[DATA SHOWN]:
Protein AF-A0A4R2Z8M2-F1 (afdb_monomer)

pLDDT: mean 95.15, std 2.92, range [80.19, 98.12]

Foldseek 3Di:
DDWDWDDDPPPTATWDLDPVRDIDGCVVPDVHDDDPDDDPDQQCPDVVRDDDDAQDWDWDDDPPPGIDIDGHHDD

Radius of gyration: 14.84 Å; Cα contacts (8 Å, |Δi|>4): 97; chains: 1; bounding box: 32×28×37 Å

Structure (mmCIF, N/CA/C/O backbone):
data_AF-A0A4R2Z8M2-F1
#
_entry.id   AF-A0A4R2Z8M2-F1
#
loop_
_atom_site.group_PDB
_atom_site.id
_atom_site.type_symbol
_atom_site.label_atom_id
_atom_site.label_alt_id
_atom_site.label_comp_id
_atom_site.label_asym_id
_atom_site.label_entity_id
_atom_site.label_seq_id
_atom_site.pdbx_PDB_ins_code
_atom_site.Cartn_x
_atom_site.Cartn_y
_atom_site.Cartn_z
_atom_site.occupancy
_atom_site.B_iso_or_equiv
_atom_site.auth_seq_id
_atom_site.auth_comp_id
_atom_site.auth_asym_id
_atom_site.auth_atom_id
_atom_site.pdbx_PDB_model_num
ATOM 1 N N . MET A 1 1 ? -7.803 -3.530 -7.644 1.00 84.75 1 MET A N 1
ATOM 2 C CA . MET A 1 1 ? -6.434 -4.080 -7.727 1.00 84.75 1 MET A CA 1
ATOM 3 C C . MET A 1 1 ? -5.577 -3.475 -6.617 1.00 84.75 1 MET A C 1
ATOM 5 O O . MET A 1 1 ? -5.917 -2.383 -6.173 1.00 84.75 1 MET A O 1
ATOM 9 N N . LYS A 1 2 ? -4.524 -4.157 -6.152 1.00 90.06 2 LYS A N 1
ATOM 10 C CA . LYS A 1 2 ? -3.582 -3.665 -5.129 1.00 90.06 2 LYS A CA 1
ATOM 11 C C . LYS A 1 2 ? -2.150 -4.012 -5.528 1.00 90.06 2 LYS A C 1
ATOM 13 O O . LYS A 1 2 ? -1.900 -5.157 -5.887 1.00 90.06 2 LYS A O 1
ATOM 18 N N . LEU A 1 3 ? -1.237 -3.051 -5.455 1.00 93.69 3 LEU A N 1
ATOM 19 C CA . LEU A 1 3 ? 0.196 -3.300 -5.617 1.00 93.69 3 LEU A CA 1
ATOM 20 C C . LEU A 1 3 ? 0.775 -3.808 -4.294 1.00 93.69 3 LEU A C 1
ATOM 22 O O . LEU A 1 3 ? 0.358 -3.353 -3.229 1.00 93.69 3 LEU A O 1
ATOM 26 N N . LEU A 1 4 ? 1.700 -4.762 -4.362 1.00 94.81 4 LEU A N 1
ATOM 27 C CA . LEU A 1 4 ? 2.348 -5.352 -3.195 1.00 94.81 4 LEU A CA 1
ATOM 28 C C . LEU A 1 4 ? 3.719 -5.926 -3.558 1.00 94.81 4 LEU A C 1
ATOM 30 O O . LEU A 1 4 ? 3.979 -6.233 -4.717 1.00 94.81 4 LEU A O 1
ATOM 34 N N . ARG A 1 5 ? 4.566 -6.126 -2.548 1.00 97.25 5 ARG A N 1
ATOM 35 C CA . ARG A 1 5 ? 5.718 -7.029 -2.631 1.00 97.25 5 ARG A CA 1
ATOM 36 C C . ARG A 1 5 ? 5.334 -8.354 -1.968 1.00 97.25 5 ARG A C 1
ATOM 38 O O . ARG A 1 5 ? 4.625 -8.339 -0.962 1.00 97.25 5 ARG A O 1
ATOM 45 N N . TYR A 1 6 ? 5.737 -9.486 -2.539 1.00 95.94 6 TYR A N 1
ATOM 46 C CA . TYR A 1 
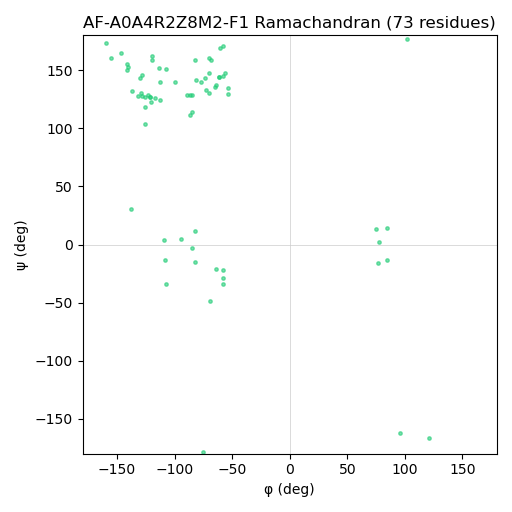6 ? 5.368 -10.816 -2.035 1.00 95.94 6 TYR A CA 1
ATOM 47 C C . TYR A 1 6 ? 6.530 -11.813 -2.116 1.00 95.94 6 TYR A C 1
ATOM 49 O O . TYR A 1 6 ? 7.382 -11.710 -2.995 1.00 95.94 6 TYR A O 1
ATOM 57 N N . GLY A 1 7 ? 6.540 -12.811 -1.232 1.00 95.31 7 GLY A N 1
ATOM 58 C CA . GLY A 1 7 ? 7.607 -13.810 -1.131 1.00 95.31 7 GLY A CA 1
ATOM 59 C C . GLY A 1 7 ? 8.262 -13.808 0.248 1.00 95.31 7 GLY A C 1
ATOM 60 O O . GLY A 1 7 ? 7.719 -13.241 1.195 1.00 95.31 7 GLY A O 1
ATOM 61 N N . ASN A 1 8 ? 9.414 -14.468 0.354 1.00 96.62 8 ASN A N 1
ATOM 62 C CA . ASN A 1 8 ? 10.186 -14.518 1.594 1.00 96.62 8 ASN A CA 1
ATOM 63 C C . ASN A 1 8 ? 10.798 -13.149 1.906 1.00 96.62 8 ASN A C 1
ATOM 65 O O . ASN A 1 8 ? 11.190 -12.424 0.990 1.00 96.62 8 ASN A O 1
ATOM 69 N N . ALA A 1 9 ? 10.921 -12.835 3.197 1.00 94.75 9 ALA A N 1
ATOM 70 C CA . ALA A 1 9 ? 11.549 -11.603 3.659 1.00 94.75 9 ALA A CA 1
ATOM 71 C C . ALA A 1 9 ? 12.959 -11.439 3.060 1.00 94.75 9 ALA A C 1
ATOM 73 O O . ALA A 1 9 ? 13.767 -12.367 3.114 1.00 94.75 9 ALA A O 1
ATOM 74 N N . GLY A 1 10 ? 13.243 -10.276 2.472 1.00 94.50 10 GLY A N 1
ATOM 75 C CA . GLY A 1 10 ? 14.513 -9.988 1.791 1.00 94.50 10 GLY A CA 1
ATOM 76 C C . GLY A 1 10 ? 14.654 -10.599 0.389 1.00 94.50 10 GLY A C 1
ATOM 77 O O . GLY A 1 10 ? 15.696 -10.458 -0.244 1.00 94.50 10 GLY A O 1
ATOM 78 N N . SER A 1 11 ? 13.631 -11.284 
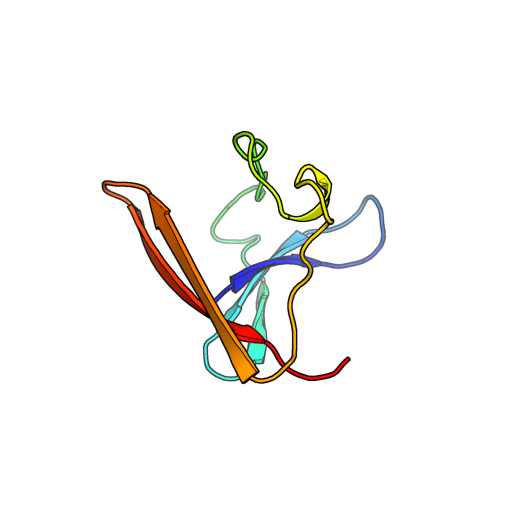-0.118 1.00 94.94 11 SER A N 1
ATOM 79 C CA . SER A 1 11 ? 13.562 -11.807 -1.490 1.00 94.94 11 SER A CA 1
ATOM 80 C C . SER A 1 11 ? 12.172 -11.587 -2.091 1.00 94.94 11 SER A C 1
ATOM 82 O O . SER A 1 11 ? 11.684 -12.393 -2.889 1.00 94.94 11 SER A O 1
ATOM 84 N N . GLU A 1 12 ? 11.493 -10.520 -1.668 1.00 96.75 12 GLU A N 1
ATOM 85 C CA . GLU A 1 12 ? 10.158 -10.205 -2.151 1.00 96.75 12 GLU A CA 1
ATOM 86 C C . GLU A 1 12 ? 10.204 -9.673 -3.584 1.00 96.75 12 GLU A C 1
ATOM 88 O O . GLU A 1 12 ? 11.087 -8.899 -3.956 1.00 96.75 12 GLU A O 1
ATOM 93 N N . ARG A 1 13 ? 9.201 -10.049 -4.375 1.00 96.94 13 ARG A N 1
ATOM 94 C CA . ARG A 1 13 ? 9.030 -9.633 -5.768 1.00 96.94 13 ARG A CA 1
ATOM 95 C C . ARG A 1 13 ? 7.878 -8.643 -5.913 1.00 96.94 13 ARG A C 1
ATOM 97 O O . ARG A 1 13 ? 6.915 -8.733 -5.143 1.00 96.94 13 ARG A O 1
ATOM 104 N N . PRO A 1 14 ? 7.921 -7.741 -6.907 1.00 98.06 14 PRO A N 1
ATOM 105 C CA . PRO A 1 14 ? 6.794 -6.876 -7.219 1.00 98.06 14 PRO A CA 1
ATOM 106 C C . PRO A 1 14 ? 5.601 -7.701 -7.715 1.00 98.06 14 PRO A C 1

[YOUR OBJECTIVE]: Print exactly the lines above that run from the one with "ATOM 65 O O" down to the one with "ATOM 80 C C", and omit the pictures.

[SOLUTION BELOW]:
ATOM 65 O O . ASN A 1 8 ? 11.190 -12.424 0.990 1.00 96.62 8 ASN A O 1
ATOM 69 N N . ALA A 1 9 ? 10.921 -12.835 3.197 1.00 94.75 9 ALA A N 1
ATOM 70 C CA . ALA A 1 9 ? 11.549 -11.603 3.659 1.00 94.75 9 ALA A CA 1
ATOM 71 C C . ALA A 1 9 ? 12.959 -11.439 3.060 1.00 94.75 9 ALA A C 1
ATOM 73 O O . ALA A 1 9 ? 13.767 -12.367 3.114 1.00 94.75 9 ALA A O 1
ATOM 74 N N . GLY A 1 10 ? 13.243 -10.276 2.472 1.00 94.50 10 GLY A N 1
ATOM 75 C CA . GLY A 1 10 ? 14.513 -9.988 1.791 1.00 94.50 10 GLY A CA 1
ATOM 76 C C . GLY A 1 10 ? 14.654 -10.599 0.389 1.00 94.50 10 GLY A C 1
ATOM 77 O O . GLY A 1 10 ? 15.696 -10.458 -0.244 1.00 94.50 10 GLY A O 1
ATOM 78 N N . SER A 1 11 ? 13.631 -11.284 
-0.118 1.00 94.94 11 SER A N 1
ATOM 79 C CA . SER A 1 11 ? 13.562 -11.807 -1.490 1.00 94.94 11 SER A CA 1
ATOM 80 C C . SER A 1 11 ? 12.172 -11.587 -2.091 1.00 94.94 11 SER A C 1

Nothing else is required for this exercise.